= Beginning of Section =

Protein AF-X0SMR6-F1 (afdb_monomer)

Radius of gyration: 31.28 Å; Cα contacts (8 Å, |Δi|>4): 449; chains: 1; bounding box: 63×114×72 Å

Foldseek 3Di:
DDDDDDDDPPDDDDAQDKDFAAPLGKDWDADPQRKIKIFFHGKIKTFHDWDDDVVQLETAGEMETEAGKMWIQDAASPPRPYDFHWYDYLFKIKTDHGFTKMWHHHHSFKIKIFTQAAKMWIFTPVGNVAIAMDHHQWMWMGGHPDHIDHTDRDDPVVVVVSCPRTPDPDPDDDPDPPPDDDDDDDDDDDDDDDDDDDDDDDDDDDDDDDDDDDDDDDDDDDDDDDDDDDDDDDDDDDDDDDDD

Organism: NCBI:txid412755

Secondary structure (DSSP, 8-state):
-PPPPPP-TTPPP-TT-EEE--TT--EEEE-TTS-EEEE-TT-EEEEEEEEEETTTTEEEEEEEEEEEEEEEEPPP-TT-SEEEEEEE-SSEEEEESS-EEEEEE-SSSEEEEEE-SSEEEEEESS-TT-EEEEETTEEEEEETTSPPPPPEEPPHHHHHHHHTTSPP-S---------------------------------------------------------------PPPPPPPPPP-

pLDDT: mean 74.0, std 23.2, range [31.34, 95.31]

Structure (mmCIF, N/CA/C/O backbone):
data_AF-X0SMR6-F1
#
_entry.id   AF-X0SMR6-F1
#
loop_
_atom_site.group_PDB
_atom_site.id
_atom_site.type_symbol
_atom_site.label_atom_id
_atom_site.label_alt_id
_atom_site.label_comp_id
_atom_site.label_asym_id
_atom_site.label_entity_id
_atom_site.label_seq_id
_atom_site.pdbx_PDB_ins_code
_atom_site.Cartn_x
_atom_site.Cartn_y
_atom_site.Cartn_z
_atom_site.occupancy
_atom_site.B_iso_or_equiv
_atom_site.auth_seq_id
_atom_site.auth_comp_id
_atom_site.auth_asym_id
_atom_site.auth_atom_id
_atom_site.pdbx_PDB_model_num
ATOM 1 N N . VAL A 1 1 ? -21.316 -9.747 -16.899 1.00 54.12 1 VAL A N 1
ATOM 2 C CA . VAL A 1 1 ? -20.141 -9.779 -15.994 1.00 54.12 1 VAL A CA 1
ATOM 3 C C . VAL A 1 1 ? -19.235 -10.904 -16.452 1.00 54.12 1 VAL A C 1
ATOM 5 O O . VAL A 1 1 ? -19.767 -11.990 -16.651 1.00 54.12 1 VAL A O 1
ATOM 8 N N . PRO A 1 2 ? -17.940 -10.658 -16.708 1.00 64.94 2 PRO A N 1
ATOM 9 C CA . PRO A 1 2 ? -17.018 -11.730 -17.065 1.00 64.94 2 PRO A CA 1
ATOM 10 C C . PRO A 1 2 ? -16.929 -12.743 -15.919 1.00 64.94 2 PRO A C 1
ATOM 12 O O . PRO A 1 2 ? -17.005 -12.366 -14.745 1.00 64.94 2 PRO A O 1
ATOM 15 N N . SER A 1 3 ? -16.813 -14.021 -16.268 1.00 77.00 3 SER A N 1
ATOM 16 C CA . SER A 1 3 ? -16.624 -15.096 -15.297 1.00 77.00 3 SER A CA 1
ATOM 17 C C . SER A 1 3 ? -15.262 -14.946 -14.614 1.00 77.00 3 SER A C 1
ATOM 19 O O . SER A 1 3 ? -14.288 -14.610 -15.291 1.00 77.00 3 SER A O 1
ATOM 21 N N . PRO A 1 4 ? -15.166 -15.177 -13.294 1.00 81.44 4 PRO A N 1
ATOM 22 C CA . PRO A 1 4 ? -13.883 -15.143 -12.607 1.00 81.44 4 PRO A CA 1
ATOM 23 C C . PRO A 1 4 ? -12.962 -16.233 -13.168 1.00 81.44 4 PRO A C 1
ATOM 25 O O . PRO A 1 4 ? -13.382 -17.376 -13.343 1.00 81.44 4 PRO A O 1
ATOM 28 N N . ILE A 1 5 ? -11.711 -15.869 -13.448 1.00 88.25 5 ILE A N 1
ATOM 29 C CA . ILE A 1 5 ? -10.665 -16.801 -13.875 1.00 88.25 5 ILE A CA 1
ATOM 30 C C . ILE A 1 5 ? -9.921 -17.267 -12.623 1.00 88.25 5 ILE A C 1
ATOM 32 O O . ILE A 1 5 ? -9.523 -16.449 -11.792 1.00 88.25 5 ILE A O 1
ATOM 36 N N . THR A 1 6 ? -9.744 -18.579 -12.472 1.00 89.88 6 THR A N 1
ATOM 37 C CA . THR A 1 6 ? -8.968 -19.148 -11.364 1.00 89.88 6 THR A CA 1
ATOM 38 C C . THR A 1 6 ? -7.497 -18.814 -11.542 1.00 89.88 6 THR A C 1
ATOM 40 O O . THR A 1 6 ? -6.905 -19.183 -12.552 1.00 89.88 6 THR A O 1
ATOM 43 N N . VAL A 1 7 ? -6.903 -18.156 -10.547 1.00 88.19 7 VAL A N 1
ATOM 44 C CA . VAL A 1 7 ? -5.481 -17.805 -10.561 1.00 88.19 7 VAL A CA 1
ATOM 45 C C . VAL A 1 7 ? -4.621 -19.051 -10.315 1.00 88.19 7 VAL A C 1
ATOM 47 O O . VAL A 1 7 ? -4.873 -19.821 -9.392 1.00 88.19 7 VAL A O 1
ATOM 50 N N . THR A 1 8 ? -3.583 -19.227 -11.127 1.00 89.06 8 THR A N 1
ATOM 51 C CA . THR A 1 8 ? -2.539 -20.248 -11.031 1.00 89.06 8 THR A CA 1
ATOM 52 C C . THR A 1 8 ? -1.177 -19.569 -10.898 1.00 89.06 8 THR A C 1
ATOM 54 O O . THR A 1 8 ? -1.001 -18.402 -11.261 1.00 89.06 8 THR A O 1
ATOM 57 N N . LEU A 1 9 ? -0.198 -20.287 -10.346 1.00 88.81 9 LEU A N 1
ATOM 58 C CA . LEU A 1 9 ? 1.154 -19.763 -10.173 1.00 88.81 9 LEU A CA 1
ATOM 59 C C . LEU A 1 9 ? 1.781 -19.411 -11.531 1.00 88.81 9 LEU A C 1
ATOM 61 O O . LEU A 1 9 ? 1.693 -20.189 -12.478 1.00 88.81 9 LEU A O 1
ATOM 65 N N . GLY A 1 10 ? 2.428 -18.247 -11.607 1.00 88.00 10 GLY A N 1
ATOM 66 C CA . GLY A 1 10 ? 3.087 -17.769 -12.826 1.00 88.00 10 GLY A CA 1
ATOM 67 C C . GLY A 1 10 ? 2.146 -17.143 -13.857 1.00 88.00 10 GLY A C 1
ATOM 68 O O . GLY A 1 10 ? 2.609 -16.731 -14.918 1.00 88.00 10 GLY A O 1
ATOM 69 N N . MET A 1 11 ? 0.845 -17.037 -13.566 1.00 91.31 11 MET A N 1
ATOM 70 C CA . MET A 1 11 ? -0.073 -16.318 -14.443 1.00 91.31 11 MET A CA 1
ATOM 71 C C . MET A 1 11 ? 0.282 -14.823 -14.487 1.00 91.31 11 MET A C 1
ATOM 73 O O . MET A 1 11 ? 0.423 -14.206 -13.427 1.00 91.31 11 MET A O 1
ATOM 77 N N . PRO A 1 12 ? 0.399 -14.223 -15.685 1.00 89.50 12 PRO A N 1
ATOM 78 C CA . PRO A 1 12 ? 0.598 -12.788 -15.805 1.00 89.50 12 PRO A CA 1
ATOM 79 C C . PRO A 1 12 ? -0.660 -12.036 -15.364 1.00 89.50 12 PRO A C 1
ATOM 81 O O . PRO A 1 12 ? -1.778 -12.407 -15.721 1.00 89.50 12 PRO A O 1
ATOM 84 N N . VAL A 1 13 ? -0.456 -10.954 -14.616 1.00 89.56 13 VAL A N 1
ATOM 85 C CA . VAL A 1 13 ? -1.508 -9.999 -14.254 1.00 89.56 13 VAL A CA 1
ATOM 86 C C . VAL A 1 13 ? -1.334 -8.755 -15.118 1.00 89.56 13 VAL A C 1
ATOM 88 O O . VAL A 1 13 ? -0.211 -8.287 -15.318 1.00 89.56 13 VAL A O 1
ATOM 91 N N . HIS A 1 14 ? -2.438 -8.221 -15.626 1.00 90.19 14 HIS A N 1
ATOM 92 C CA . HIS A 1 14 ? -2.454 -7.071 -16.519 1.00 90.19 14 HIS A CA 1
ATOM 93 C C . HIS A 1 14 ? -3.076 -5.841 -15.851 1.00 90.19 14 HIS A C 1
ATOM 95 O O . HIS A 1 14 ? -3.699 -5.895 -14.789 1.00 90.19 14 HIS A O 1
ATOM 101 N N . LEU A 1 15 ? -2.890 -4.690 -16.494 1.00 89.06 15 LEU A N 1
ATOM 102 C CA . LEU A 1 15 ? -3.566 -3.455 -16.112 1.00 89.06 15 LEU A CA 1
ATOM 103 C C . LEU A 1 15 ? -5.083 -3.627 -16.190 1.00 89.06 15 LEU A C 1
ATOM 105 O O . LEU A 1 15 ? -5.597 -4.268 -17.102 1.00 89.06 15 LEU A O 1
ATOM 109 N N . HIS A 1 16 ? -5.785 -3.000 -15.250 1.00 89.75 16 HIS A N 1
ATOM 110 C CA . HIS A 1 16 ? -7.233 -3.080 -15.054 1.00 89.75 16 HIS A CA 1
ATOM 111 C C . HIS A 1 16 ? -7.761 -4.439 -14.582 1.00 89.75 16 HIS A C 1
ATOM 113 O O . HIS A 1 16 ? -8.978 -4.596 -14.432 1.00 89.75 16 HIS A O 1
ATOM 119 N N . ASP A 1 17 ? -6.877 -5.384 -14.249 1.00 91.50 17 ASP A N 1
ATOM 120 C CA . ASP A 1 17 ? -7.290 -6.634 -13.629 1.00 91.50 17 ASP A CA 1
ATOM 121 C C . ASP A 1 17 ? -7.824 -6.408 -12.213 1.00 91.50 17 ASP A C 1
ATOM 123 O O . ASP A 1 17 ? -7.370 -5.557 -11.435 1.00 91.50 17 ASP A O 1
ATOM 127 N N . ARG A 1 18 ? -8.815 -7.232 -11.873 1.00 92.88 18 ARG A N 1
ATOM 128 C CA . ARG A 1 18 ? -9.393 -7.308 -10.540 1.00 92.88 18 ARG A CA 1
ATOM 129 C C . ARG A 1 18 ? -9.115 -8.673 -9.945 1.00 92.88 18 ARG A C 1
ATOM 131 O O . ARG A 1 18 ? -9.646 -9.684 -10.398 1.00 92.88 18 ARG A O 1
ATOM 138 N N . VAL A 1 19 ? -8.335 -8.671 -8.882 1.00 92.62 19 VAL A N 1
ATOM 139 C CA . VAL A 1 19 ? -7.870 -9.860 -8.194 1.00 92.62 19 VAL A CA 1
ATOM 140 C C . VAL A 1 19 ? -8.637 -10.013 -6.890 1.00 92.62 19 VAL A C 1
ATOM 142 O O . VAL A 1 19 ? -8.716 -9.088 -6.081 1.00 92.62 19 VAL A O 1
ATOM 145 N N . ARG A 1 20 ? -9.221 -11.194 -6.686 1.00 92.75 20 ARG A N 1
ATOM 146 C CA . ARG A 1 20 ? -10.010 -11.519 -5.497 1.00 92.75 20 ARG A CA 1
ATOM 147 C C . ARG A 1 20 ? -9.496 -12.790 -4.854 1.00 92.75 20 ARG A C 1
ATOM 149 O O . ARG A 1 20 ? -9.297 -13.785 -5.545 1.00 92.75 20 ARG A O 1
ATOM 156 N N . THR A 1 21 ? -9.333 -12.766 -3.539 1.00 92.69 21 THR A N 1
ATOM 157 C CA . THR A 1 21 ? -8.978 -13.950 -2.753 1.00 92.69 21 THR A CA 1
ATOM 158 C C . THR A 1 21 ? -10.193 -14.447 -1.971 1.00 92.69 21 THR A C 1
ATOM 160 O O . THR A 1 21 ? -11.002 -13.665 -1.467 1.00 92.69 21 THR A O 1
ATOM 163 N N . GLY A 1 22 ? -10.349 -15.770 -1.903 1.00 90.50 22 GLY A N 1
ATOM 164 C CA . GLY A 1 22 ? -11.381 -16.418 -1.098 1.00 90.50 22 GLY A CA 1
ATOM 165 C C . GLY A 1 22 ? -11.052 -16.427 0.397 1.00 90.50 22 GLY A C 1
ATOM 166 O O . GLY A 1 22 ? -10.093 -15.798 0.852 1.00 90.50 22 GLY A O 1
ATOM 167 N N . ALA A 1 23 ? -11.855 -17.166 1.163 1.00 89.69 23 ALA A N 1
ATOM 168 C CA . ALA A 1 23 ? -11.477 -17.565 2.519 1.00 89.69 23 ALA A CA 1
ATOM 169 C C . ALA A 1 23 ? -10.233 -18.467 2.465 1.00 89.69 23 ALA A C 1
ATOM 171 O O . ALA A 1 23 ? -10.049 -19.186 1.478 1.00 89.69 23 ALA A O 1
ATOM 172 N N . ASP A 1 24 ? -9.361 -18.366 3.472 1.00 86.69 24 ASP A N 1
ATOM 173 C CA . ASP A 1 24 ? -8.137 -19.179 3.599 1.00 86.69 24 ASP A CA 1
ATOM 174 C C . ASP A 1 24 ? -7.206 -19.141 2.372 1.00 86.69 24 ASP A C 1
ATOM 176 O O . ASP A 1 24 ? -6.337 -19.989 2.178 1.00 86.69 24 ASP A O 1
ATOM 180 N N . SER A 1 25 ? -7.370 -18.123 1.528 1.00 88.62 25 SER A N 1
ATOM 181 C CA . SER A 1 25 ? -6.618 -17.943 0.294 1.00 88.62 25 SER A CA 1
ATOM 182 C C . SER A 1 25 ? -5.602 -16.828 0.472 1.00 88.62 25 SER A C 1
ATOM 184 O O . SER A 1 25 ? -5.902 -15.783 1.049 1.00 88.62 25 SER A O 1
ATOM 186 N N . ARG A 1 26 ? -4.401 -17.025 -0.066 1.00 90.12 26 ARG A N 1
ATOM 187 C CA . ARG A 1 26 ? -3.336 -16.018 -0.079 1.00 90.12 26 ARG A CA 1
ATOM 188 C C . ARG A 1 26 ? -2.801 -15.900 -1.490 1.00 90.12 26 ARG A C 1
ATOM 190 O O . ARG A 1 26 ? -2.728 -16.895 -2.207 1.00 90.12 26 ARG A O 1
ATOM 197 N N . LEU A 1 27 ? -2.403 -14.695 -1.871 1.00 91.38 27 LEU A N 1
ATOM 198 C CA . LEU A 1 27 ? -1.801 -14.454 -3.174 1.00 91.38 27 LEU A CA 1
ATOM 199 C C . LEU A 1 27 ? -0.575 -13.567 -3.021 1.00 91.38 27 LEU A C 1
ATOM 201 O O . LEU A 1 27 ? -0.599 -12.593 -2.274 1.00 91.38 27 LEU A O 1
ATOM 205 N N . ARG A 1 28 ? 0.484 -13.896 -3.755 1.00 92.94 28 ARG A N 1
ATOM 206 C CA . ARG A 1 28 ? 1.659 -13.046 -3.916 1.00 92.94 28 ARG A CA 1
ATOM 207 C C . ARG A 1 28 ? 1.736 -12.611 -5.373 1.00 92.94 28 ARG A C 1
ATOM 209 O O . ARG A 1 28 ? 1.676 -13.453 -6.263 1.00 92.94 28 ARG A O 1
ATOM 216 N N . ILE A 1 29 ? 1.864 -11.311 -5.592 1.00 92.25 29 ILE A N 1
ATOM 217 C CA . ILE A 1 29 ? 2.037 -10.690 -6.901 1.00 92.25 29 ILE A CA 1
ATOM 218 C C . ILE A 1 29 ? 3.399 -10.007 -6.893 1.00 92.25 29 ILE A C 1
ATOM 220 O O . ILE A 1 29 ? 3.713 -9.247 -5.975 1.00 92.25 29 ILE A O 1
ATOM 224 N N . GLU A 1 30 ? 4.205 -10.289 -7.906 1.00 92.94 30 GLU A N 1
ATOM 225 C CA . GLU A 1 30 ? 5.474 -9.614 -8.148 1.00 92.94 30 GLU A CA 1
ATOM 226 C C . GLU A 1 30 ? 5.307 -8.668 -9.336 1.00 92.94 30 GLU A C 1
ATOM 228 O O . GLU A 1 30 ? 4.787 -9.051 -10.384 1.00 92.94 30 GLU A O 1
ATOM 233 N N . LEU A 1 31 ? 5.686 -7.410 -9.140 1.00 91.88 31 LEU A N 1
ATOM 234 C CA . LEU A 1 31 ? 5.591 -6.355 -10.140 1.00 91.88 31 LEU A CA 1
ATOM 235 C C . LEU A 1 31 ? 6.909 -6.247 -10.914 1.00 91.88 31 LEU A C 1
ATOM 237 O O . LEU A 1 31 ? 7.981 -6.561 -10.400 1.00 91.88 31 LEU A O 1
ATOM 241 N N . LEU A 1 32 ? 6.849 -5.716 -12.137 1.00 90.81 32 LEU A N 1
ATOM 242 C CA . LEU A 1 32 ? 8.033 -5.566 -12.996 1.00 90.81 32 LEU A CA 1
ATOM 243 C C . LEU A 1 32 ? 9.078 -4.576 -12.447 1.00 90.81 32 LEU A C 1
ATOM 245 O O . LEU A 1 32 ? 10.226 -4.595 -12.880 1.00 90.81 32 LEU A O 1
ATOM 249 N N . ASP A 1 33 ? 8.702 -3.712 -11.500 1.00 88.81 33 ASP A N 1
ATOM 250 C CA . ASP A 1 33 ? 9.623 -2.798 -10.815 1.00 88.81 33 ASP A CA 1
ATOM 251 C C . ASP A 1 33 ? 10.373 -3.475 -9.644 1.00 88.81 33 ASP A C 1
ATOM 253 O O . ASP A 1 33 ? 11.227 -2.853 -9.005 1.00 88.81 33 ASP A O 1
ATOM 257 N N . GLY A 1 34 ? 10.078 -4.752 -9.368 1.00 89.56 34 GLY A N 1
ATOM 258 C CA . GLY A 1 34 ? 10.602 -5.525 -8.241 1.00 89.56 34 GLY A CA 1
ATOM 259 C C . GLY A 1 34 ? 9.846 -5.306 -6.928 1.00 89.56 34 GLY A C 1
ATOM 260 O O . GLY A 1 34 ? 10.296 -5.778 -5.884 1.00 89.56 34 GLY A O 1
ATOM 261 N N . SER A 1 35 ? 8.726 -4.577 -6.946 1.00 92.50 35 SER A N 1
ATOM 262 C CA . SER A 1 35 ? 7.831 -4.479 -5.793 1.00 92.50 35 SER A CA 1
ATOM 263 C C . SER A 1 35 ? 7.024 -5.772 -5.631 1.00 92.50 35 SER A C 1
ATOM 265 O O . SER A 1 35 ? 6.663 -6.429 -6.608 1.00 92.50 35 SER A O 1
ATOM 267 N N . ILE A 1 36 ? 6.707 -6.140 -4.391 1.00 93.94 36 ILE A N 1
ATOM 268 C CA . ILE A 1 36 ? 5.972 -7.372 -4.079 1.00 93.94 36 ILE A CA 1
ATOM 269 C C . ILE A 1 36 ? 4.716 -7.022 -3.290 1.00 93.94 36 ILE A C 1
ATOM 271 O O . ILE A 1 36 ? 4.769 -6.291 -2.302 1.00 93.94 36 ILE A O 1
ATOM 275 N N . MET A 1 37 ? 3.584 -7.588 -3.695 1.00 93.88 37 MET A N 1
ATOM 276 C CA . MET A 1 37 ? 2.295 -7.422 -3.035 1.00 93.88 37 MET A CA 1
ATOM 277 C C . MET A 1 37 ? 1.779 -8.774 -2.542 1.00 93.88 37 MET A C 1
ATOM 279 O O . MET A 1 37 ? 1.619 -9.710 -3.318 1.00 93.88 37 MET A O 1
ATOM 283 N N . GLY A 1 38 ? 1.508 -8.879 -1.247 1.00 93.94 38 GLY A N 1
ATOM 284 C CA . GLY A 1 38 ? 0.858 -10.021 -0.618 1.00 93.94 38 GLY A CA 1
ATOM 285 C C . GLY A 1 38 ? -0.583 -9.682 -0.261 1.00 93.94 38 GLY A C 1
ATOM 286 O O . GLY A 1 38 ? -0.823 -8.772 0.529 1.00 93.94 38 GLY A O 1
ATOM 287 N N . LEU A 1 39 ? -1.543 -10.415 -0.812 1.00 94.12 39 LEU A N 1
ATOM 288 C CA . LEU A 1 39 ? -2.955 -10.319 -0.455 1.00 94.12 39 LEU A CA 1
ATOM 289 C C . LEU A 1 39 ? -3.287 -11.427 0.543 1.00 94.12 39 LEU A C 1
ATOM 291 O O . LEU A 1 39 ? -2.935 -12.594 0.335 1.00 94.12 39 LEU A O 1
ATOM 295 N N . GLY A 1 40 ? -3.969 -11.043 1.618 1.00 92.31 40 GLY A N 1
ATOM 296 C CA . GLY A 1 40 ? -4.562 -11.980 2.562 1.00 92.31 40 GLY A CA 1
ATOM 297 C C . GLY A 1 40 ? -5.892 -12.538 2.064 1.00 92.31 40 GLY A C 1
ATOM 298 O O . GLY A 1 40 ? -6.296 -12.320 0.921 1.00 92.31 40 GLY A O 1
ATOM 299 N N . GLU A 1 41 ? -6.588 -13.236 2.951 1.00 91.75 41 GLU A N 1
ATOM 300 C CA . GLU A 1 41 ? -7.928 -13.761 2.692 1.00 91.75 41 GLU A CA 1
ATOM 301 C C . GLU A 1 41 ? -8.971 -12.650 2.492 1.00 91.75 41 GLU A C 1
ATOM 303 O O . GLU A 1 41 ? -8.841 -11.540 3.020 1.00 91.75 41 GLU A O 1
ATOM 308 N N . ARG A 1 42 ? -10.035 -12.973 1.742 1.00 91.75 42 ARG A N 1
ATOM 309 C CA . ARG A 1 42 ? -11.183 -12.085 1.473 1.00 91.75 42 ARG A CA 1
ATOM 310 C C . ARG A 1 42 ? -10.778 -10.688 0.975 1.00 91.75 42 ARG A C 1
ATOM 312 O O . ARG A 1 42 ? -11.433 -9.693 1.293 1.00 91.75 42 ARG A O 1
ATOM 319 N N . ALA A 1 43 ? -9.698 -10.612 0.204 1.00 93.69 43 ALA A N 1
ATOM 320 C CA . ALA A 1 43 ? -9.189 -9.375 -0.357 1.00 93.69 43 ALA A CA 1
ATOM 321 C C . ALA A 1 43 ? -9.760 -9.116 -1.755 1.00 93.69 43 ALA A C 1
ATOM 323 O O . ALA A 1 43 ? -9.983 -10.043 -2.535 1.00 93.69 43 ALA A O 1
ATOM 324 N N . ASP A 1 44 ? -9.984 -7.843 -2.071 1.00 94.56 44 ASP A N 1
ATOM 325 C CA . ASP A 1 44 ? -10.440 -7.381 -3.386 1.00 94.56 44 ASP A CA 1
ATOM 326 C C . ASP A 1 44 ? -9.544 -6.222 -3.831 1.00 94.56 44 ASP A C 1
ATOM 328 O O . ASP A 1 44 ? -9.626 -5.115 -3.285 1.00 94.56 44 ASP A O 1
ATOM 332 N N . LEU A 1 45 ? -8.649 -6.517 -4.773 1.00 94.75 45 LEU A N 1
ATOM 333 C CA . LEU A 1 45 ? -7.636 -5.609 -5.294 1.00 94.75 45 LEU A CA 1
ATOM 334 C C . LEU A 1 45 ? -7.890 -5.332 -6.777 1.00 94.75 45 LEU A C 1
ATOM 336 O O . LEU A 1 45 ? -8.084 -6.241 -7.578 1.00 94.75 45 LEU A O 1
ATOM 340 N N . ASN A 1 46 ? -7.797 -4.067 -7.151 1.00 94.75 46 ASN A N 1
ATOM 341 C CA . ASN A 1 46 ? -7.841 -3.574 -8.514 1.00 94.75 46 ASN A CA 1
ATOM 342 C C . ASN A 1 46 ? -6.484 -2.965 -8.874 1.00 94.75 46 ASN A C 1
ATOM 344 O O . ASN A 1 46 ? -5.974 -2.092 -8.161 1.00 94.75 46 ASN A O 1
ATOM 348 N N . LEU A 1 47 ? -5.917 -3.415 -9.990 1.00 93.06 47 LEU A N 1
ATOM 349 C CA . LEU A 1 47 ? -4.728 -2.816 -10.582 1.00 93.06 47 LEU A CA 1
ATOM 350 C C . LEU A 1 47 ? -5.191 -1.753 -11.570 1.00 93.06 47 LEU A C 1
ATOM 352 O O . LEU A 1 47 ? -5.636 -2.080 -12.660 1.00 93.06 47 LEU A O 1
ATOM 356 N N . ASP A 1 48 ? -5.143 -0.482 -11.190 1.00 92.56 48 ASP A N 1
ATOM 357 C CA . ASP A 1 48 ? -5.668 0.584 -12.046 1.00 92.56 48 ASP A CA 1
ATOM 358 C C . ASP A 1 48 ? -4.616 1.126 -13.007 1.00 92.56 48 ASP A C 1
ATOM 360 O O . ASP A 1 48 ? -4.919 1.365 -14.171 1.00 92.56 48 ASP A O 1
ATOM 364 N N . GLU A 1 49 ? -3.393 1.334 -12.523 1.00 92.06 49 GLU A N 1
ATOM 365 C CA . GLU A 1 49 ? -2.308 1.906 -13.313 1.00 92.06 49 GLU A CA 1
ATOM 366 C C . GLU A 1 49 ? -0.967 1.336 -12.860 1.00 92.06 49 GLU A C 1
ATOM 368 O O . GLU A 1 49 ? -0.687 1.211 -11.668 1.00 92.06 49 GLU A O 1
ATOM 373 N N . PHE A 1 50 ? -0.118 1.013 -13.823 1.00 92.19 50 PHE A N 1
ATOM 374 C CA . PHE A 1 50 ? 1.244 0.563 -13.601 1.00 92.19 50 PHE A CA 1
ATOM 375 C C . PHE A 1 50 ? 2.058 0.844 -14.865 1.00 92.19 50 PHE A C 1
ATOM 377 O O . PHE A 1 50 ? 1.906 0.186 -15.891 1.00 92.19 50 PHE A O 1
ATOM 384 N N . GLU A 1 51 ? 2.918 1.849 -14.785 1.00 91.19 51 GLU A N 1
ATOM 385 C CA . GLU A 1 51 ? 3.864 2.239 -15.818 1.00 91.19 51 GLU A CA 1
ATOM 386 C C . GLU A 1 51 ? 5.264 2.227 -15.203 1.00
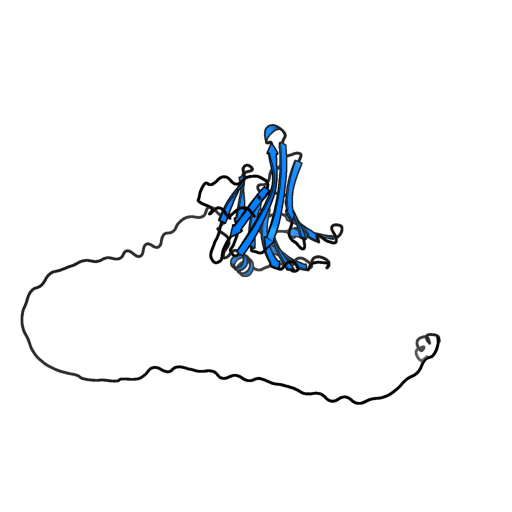 91.19 51 GLU A C 1
ATOM 388 O O . GLU A 1 51 ? 5.551 2.956 -14.249 1.00 91.19 51 GLU A O 1
ATOM 393 N N . PHE A 1 52 ? 6.152 1.408 -15.758 1.00 91.62 52 PHE A N 1
ATOM 394 C CA . PHE A 1 52 ? 7.544 1.331 -15.338 1.00 91.62 52 PHE A CA 1
ATOM 395 C C . PHE A 1 52 ? 8.449 1.452 -16.561 1.00 91.62 52 PHE A C 1
ATOM 397 O O . PHE A 1 52 ? 8.495 0.561 -17.405 1.00 91.62 52 PHE A O 1
ATOM 404 N N . ILE A 1 53 ? 9.160 2.578 -16.658 1.00 91.62 53 ILE A N 1
ATOM 405 C CA . ILE A 1 53 ? 10.094 2.866 -17.748 1.00 91.62 53 ILE A CA 1
ATOM 406 C C . ILE A 1 53 ? 11.462 3.177 -17.124 1.00 91.62 53 ILE A C 1
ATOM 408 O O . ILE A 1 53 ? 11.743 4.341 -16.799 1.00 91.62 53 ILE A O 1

= End of Section =

▸ What the task asks: In the listing above, find the line containing "ATOM 160 O O" and the line containing "ATOM 197 N N", then repeat those two lines and everything between them exactly.

▸ Reply:
ATOM 160 O O . THR A 1 21 ? -11.002 -13.665 -1.467 1.00 92.69 21 THR A O 1
ATOM 163 N N . GLY A 1 22 ? -10.349 -15.770 -1.903 1.00 90.50 22 GLY A N 1
ATOM 164 C CA . GLY A 1 22 ? -11.381 -16.418 -1.098 1.00 90.50 22 GLY A CA 1
ATOM 165 C C . GLY A 1 22 ? -11.052 -16.427 0.397 1.00 90.50 22 GLY A C 1
ATOM 166 O O . GLY A 1 22 ? -10.093 -15.798 0.852 1.00 90.50 22 GLY A O 1
ATOM 167 N N . ALA A 1 23 ? -11.855 -17.166 1.163 1.00 89.69 23 ALA A N 1
ATOM 168 C CA . ALA A 1 23 ? -11.477 -17.565 2.519 1.00 89.69 23 ALA A CA 1
ATOM 169 C C . ALA A 1 23 ? -10.233 -18.467 2.465 1.00 89.69 23 ALA A C 1
ATOM 171 O O . ALA A 1 23 ? -10.049 -19.186 1.478 1.00 89.69 23 ALA A O 1
ATOM 172 N N . ASP A 1 24 ? -9.361 -18.366 3.472 1.00 86.69 24 ASP A N 1
ATOM 173 C CA . ASP A 1 24 ? -8.137 -19.179 3.599 1.00 86.69 24 ASP A CA 1
ATOM 174 C C . ASP A 1 24 ? -7.206 -19.141 2.372 1.00 86.69 24 ASP A C 1
ATOM 176 O O . ASP A 1 24 ? -6.337 -19.989 2.178 1.00 86.69 24 ASP A O 1
ATOM 180 N N . SER A 1 25 ? -7.370 -18.123 1.528 1.00 88.62 25 SER A N 1
ATOM 181 C CA . SER A 1 25 ? -6.618 -17.943 0.294 1.00 88.62 25 SER A CA 1
ATOM 182 C C . SER A 1 25 ? -5.602 -16.828 0.472 1.00 88.62 25 SER A C 1
ATOM 184 O O . SER A 1 25 ? -5.902 -15.783 1.049 1.00 88.62 25 SER A O 1
ATOM 186 N N . ARG A 1 26 ? -4.401 -17.025 -0.066 1.00 90.12 26 ARG A N 1
ATOM 187 C CA . ARG A 1 26 ? -3.336 -16.018 -0.079 1.00 90.12 26 ARG A CA 1
ATOM 188 C C . ARG A 1 26 ? -2.801 -15.900 -1.490 1.00 90.12 26 ARG A C 1
ATOM 190 O O . ARG A 1 26 ? -2.728 -16.895 -2.207 1.00 90.12 26 ARG A O 1
ATOM 197 N N . LEU A 1 27 ? -2.403 -14.695 -1.871 1.00 91.38 27 LEU A N 1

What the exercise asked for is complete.